* [WHAT IS BEING ASKED]: Quote the entries below from the line with "ATOM 49 O O" through the line with "ATOM 103 C CA", both ends included, and only those lines.

* [DATA TO EXAMINE]:
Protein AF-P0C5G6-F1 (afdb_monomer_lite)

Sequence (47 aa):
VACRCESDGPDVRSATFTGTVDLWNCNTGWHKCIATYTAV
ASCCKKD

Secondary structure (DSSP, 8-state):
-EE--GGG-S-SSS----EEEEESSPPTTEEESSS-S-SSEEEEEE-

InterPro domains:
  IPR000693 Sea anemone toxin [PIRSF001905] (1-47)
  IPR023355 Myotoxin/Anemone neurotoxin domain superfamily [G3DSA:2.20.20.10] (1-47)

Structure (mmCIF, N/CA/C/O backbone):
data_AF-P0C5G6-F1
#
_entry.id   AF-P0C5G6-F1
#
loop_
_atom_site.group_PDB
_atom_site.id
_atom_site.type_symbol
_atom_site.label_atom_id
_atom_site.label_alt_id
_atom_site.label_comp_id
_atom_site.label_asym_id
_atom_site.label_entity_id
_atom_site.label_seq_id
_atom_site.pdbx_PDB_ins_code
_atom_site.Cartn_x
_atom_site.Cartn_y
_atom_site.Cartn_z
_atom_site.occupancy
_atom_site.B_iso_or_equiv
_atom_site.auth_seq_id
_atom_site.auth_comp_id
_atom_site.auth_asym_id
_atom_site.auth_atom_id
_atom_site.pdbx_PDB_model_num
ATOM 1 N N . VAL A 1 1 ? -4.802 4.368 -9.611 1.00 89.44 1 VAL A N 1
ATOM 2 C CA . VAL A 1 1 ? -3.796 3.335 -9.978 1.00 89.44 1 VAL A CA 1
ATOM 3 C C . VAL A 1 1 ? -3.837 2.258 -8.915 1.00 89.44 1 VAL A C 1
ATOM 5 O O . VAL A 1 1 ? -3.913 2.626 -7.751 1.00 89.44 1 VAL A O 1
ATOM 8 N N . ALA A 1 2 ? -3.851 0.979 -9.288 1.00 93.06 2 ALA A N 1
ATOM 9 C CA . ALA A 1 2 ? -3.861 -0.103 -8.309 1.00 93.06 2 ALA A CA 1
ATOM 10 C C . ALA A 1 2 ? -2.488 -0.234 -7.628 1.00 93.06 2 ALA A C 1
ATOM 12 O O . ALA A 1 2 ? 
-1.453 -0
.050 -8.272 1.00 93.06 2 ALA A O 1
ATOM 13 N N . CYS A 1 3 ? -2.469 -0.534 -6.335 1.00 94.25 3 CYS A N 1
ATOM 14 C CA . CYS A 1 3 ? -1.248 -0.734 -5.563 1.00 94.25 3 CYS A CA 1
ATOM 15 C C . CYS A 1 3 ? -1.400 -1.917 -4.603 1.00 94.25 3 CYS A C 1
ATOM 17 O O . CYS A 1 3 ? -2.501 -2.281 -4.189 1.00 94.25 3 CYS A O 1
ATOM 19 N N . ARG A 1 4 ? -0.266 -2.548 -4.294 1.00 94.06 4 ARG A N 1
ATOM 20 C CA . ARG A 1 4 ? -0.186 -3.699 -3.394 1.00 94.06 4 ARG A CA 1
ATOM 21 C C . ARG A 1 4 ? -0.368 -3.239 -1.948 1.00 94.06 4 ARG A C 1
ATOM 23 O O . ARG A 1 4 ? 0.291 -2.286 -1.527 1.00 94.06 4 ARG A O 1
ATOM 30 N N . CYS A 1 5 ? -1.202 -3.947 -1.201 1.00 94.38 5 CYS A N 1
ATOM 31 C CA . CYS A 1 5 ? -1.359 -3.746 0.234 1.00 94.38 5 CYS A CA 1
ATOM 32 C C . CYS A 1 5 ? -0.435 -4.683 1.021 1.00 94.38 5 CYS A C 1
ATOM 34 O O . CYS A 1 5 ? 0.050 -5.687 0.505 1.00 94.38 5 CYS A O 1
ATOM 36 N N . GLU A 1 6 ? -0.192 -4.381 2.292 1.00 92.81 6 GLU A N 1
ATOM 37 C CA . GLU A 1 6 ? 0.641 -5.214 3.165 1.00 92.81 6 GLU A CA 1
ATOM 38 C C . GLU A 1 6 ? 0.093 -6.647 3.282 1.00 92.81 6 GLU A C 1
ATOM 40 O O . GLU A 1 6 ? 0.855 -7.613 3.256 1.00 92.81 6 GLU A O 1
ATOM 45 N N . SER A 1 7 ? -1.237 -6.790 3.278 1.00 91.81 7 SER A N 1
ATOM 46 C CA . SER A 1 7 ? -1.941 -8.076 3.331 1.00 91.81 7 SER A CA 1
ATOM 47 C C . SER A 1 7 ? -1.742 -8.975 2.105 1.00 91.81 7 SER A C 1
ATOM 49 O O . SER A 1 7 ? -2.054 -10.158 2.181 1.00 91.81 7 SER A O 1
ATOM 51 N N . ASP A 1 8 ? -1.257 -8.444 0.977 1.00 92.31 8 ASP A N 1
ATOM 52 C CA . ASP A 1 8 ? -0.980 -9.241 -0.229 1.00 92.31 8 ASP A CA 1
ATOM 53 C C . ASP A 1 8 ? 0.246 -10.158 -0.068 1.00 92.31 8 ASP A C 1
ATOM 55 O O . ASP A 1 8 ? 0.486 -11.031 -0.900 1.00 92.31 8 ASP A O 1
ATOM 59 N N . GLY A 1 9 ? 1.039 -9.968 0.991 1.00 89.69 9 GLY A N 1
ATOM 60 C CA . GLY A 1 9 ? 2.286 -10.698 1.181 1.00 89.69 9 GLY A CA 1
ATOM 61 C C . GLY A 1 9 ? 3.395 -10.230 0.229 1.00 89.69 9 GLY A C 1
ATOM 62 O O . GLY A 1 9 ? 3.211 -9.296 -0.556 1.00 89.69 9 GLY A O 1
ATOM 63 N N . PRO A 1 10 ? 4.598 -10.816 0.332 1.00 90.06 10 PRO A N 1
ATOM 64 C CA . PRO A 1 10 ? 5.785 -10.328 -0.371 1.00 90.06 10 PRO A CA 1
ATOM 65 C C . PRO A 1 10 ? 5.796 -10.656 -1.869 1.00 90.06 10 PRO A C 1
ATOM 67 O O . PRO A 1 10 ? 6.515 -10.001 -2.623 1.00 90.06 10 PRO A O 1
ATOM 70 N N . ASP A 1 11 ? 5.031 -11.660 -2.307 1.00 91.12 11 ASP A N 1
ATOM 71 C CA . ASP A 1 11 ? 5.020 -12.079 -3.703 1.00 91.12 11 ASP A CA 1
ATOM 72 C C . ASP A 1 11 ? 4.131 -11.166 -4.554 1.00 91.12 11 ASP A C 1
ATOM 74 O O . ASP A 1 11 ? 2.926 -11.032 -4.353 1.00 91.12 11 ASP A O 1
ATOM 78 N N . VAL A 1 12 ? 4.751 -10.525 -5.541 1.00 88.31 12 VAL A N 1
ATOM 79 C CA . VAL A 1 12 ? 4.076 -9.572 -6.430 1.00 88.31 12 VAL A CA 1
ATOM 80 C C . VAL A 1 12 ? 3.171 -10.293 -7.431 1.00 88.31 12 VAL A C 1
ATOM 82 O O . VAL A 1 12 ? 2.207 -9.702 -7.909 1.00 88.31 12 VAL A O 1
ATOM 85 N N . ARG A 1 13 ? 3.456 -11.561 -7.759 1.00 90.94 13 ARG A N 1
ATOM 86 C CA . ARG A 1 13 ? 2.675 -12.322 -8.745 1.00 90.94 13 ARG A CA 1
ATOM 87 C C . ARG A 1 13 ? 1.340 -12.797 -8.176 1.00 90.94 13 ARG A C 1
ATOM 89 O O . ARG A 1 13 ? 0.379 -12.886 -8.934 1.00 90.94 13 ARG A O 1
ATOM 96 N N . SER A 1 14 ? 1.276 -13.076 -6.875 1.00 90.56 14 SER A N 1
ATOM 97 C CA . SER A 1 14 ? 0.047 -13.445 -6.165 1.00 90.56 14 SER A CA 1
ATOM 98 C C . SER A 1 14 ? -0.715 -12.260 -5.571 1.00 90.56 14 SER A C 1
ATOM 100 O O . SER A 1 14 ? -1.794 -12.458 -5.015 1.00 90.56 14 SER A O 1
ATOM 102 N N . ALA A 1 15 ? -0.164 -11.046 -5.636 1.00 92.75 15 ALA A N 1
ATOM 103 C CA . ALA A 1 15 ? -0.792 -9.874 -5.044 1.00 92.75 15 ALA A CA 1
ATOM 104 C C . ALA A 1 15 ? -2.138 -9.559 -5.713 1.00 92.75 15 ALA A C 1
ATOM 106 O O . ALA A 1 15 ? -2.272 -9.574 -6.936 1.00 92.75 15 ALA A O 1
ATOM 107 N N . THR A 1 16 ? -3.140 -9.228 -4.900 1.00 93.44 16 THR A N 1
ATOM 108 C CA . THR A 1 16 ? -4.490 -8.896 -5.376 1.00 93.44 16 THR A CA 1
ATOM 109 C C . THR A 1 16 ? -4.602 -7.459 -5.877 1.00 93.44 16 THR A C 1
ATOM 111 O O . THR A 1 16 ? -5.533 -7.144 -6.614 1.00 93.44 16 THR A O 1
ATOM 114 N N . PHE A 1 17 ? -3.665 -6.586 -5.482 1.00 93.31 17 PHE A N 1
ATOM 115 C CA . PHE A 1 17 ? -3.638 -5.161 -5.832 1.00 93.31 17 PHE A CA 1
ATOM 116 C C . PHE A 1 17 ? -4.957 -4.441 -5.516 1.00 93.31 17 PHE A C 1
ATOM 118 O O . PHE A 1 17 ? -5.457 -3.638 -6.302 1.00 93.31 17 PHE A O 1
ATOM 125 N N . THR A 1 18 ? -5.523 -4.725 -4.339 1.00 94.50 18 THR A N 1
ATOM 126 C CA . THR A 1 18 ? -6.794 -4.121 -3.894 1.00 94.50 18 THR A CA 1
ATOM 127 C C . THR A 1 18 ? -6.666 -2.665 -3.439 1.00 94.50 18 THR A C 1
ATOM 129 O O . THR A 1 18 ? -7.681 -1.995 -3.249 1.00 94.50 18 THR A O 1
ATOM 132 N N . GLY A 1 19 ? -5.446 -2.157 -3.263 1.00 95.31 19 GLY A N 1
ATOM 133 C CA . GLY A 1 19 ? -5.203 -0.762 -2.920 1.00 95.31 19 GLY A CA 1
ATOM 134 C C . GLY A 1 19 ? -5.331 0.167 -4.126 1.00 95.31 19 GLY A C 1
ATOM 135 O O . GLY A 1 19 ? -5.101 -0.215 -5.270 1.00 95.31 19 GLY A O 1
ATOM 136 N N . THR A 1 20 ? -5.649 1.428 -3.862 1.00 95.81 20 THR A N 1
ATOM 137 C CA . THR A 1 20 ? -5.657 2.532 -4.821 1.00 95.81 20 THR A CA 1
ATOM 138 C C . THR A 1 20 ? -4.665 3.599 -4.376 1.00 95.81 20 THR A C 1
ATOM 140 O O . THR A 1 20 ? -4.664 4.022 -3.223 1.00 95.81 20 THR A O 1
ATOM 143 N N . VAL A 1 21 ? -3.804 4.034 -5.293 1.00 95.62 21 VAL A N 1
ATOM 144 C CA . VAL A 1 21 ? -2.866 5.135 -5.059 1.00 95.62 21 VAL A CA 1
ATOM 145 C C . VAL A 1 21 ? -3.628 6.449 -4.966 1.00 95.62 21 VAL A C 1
...
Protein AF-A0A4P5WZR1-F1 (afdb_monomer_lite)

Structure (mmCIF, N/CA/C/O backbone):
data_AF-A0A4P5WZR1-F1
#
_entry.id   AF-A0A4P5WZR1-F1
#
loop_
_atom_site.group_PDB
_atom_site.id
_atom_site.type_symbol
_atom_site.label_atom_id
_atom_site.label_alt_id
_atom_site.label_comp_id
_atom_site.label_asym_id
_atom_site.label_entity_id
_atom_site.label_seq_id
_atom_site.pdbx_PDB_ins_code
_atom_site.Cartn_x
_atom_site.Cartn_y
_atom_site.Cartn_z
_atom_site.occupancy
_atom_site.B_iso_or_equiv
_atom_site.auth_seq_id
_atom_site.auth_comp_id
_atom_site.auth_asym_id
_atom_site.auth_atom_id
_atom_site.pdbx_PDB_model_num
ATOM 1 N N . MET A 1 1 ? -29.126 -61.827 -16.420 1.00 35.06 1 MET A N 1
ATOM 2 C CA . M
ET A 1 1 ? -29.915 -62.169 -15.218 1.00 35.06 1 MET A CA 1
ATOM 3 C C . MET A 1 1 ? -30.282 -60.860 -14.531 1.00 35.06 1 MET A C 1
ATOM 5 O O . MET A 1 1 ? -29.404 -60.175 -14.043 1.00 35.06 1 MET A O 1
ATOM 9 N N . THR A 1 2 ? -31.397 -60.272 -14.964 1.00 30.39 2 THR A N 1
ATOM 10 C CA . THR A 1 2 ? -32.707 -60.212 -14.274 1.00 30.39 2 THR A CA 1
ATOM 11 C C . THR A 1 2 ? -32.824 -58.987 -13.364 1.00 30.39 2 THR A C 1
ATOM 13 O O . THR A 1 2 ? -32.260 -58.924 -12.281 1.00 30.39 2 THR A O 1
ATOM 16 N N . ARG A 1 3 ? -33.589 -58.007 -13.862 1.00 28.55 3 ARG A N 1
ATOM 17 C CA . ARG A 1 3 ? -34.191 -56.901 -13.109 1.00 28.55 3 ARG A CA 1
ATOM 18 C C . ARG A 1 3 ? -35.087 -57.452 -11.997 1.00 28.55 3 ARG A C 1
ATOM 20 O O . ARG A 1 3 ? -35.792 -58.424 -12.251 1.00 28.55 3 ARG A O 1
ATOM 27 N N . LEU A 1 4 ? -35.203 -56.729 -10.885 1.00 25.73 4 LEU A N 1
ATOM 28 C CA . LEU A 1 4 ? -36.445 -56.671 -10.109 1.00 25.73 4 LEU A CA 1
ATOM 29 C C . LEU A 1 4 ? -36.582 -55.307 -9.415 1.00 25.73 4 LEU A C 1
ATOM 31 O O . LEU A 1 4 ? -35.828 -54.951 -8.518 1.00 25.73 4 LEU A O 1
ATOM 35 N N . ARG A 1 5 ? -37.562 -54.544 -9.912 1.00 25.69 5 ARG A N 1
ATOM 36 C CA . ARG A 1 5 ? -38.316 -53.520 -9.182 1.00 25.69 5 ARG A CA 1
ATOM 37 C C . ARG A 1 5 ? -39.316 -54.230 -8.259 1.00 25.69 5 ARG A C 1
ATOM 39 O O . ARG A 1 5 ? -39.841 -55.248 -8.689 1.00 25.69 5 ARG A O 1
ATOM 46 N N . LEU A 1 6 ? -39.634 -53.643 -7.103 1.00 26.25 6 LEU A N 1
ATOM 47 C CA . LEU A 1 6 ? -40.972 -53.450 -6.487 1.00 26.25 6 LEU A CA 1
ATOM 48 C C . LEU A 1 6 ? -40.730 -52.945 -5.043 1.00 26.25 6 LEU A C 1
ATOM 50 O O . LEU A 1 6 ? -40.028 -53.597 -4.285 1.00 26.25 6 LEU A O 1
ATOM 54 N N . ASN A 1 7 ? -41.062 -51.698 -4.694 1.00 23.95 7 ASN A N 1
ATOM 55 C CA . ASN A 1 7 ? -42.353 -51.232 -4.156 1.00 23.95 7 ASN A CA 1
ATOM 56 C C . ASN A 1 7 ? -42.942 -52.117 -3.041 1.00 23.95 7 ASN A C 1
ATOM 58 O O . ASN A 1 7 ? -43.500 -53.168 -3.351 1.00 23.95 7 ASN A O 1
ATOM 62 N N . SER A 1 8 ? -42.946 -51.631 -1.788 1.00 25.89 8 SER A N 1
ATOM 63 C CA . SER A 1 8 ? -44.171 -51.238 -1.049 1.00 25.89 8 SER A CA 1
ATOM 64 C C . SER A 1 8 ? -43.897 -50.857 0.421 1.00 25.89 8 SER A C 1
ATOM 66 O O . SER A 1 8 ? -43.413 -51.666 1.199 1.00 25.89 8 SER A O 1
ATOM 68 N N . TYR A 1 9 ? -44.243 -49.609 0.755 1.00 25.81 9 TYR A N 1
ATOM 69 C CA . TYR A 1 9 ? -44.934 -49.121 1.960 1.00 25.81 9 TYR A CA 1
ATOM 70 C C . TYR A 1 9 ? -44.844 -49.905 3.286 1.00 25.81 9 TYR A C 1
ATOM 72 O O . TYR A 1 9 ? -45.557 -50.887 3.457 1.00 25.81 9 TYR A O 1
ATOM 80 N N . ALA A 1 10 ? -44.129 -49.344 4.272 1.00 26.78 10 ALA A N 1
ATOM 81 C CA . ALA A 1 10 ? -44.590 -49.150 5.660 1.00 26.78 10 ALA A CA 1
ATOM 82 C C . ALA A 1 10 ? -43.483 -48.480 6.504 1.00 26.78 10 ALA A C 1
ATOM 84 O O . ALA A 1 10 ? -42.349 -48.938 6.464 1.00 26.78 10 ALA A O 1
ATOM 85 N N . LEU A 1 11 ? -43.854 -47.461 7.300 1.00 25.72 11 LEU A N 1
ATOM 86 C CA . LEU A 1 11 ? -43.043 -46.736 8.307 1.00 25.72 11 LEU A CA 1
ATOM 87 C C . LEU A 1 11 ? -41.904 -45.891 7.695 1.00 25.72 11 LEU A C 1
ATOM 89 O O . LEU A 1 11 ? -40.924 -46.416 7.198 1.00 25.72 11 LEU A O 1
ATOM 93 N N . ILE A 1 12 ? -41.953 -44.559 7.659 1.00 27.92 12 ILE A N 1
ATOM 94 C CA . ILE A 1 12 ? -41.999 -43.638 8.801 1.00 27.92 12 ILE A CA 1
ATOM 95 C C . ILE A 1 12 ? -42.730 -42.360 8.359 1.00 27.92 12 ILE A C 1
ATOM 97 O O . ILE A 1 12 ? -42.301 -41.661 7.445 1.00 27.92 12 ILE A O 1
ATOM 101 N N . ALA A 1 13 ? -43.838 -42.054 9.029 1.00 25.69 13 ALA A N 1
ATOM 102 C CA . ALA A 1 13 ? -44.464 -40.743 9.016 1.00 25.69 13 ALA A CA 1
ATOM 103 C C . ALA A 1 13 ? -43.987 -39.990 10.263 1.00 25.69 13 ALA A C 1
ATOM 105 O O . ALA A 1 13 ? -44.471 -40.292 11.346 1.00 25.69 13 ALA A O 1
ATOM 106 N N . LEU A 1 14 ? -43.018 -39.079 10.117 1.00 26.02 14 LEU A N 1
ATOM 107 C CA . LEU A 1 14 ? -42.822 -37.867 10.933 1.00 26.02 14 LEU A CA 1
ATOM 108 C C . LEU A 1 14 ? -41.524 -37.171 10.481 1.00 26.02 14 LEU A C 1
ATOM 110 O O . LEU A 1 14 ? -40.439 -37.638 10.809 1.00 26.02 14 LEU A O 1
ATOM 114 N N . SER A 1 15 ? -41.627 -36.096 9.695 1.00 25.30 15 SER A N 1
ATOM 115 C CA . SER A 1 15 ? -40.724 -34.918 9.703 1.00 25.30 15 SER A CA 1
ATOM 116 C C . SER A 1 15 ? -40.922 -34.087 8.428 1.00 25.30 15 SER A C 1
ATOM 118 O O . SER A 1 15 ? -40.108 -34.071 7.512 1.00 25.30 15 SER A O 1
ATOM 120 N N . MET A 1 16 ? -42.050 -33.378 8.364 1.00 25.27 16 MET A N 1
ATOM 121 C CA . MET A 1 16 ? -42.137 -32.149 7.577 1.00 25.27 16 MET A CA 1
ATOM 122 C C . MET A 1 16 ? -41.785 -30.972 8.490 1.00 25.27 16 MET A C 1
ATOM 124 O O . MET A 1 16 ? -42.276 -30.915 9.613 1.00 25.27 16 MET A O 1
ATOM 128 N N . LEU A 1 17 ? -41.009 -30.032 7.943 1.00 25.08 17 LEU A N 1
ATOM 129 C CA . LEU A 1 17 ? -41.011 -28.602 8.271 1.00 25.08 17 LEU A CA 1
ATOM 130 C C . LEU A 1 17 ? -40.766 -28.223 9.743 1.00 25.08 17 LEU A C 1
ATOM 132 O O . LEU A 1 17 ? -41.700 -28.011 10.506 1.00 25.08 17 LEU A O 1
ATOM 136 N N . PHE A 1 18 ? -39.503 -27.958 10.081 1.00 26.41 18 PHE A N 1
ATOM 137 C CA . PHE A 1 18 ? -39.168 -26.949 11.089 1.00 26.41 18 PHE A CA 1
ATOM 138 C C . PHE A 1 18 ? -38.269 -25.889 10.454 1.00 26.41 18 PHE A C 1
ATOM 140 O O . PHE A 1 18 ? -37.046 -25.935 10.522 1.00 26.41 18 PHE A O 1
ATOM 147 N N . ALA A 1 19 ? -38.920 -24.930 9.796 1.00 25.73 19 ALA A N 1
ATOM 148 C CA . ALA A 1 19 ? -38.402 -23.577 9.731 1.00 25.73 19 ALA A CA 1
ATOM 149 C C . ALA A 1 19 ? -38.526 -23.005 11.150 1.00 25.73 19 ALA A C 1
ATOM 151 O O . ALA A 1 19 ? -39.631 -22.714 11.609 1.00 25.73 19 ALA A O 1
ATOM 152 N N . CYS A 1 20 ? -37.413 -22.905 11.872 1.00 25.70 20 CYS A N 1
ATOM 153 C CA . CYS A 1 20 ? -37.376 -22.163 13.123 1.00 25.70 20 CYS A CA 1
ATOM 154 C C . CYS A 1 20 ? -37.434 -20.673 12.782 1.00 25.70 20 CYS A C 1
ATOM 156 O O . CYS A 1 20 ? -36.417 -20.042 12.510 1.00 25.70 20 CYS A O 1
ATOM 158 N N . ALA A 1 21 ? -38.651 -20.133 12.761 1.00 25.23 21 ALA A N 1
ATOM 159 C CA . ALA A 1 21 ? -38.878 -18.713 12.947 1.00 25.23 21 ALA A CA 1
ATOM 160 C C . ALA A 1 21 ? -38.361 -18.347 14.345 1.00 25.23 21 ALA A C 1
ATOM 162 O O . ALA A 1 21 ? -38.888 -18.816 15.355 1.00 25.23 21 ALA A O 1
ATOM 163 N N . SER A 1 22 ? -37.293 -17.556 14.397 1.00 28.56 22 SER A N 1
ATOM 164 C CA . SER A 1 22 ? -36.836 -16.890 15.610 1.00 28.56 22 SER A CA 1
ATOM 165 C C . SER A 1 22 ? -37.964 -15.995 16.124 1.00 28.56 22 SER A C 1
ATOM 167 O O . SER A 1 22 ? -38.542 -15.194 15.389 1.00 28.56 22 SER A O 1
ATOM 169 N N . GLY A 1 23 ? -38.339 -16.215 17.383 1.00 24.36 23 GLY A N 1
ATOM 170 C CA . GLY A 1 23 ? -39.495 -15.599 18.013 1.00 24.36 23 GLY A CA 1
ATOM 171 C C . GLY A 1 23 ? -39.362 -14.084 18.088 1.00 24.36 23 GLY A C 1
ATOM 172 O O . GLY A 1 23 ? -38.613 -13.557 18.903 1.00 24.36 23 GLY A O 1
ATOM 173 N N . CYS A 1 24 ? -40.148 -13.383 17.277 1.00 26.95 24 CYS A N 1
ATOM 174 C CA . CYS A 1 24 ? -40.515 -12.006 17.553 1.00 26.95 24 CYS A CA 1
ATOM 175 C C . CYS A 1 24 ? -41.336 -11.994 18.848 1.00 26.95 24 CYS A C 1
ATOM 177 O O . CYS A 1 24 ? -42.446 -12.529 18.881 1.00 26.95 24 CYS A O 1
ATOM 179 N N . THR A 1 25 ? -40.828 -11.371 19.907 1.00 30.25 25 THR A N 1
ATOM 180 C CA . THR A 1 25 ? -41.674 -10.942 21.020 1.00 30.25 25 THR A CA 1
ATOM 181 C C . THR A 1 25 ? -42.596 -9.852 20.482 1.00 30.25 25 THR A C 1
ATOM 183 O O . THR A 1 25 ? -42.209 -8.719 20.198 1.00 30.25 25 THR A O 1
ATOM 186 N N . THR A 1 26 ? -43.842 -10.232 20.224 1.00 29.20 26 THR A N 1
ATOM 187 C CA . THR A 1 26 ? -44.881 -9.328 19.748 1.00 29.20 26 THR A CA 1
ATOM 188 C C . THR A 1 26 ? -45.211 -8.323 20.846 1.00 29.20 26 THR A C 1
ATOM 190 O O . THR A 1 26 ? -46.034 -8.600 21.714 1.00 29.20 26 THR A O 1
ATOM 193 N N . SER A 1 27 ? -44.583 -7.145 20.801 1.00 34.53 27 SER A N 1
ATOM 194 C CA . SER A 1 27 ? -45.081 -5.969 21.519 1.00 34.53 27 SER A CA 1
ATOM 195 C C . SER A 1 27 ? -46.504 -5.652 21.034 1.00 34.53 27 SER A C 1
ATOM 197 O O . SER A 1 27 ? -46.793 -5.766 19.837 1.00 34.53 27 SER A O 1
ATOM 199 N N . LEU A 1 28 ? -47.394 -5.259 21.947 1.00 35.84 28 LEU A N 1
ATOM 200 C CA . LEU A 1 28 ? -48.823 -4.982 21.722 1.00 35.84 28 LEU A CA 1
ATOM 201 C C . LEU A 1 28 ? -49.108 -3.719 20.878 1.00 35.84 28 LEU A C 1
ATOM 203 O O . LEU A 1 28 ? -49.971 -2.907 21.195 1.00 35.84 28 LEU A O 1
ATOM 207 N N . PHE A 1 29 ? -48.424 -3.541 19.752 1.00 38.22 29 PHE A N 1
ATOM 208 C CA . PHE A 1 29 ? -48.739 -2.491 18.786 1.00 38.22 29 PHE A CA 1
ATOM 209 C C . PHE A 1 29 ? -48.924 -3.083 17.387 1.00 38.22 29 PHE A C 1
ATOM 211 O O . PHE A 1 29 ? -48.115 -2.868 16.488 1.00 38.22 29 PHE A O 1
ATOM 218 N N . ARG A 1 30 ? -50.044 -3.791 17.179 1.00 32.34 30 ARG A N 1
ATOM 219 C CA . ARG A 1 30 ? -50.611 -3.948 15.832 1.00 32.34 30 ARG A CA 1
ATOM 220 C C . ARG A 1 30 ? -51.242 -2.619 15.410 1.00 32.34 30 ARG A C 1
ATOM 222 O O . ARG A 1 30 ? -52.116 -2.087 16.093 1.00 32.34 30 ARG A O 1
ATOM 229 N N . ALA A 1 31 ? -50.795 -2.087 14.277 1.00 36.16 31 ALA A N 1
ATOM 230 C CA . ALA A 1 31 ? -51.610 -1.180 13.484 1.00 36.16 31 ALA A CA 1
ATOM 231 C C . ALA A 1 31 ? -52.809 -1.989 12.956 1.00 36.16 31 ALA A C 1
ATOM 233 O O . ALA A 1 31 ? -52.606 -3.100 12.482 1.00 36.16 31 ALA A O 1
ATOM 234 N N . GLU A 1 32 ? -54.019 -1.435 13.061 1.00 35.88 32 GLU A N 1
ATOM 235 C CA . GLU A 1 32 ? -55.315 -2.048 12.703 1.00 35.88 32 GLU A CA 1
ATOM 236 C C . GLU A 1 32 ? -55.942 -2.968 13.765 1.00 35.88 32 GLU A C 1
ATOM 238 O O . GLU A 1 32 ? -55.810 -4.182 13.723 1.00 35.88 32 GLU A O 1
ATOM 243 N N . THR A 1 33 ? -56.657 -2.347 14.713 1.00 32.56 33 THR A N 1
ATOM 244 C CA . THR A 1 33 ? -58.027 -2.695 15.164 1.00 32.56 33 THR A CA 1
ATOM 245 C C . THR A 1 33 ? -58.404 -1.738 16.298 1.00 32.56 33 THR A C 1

* [TASK SOLUTION]:
ATOM 49 O O . SER A 1 7 ? -2.054 -10.158 2.181 1.00 91.81 7 SER A O 1
ATOM 51 N N . ASP A 1 8 ? -1.257 -8.444 0.977 1.00 92.31 8 ASP A N 1
ATOM 52 C CA . ASP A 1 8 ? -0.980 -9.241 -0.229 1.00 92.31 8 ASP A CA 1
ATOM 53 C C . ASP A 1 8 ? 0.246 -10.158 -0.068 1.00 92.31 8 ASP A C 1
ATOM 55 O O . ASP A 1 8 ? 0.486 -11.031 -0.900 1.00 92.31 8 ASP A O 1
ATOM 59 N N . GLY A 1 9 ? 1.039 -9.968 0.991 1.00 89.69 9 GLY A N 1
ATOM 60 C CA . GLY A 1 9 ? 2.286 -10.698 1.181 1.00 89.69 9 GLY A CA 1
ATOM 61 C C . GLY A 1 9 ? 3.395 -10.230 0.229 1.00 89.69 9 GLY A C 1
ATOM 62 O O . GLY A 1 9 ? 3.211 -9.296 -0.556 1.00 89.69 9 GLY A O 1
ATOM 63 N N . PRO A 1 10 ? 4.598 -10.816 0.332 1.00 90.06 10 PRO A N 1
ATOM 64 C CA . PRO A 1 10 ? 5.785 -10.328 -0.371 1.00 90.06 10 PRO A CA 1
ATOM 65 C C . PRO A 1 10 ? 5.796 -10.656 -1.869 1.00 90.06 10 PRO A C 1
ATOM 67 O O . PRO A 1 10 ? 6.515 -10.001 -2.623 1.00 90.06 10 PRO A O 1
ATOM 70 N N . ASP A 1 11 ? 5.031 -11.660 -2.307 1.00 91.12 11 ASP A N 1
ATOM 71 C CA . ASP A 1 11 ? 5.020 -12.079 -3.703 1.00 91.12 11 ASP A CA 1
ATOM 72 C C . ASP A 1 11 ? 4.131 -11.166 -4.554 1.00 91.12 11 ASP A C 1
ATOM 74 O O . ASP A 1 11 ? 2.926 -11.032 -4.353 1.00 91.12 11 ASP A O 1
ATOM 78 N N . VAL A 1 12 ? 4.751 -10.525 -5.541 1.00 88.31 12 VAL A N 1
ATOM 79 C CA . VAL A 1 12 ? 4.076 -9.572 -6.430 1.00 88.31 12 VAL A CA 1
ATOM 80 C C . VAL A 1 12 ? 3.171 -10.293 -7.431 1.00 88.31 12 VAL A C 1
ATOM 82 O O . VAL A 1 12 ? 2.207 -9.702 -7.909 1.00 88.31 12 VAL A O 1
ATOM 85 N N . ARG A 1 13 ? 3.456 -11.561 -7.759 1.00 90.94 13 ARG A N 1
ATOM 86 C CA . ARG A 1 13 ? 2.675 -12.322 -8.745 1.00 90.94 13 ARG A CA 1
ATOM 87 C C . ARG A 1 13 ? 1.340 -12.797 -8.176 1.00 90.94 13 ARG A C 1
ATOM 89 O O . ARG A 1 13 ? 0.379 -12.886 -8.934 1.00 90.94 13 ARG A O 1
ATOM 96 N N . SER A 1 14 ? 1.276 -13.076 -6.875 1.00 90.56 14 SER A N 1
ATOM 97 C CA . SER A 1 14 ? 0.047 -13.445 -6.165 1.00 90.56 14 SER A CA 1
ATOM 98 C C . SER A 1 14 ? -0.715 -12.260 -5.571 1.00 90.56 14 SER A C 1
ATOM 100 O O . SER A 1 14 ? -1.794 -12.458 -5.015 1.00 90.56 14 SER A O 1
ATOM 102 N N . ALA A 1 15 ? -0.164 -11.046 -5.636 1.00 92.75 15 ALA A N 1
ATOM 103 C CA . ALA A 1 15 ? -0.792 -9.874 -5.044 1.00 92.75 15 ALA A CA 1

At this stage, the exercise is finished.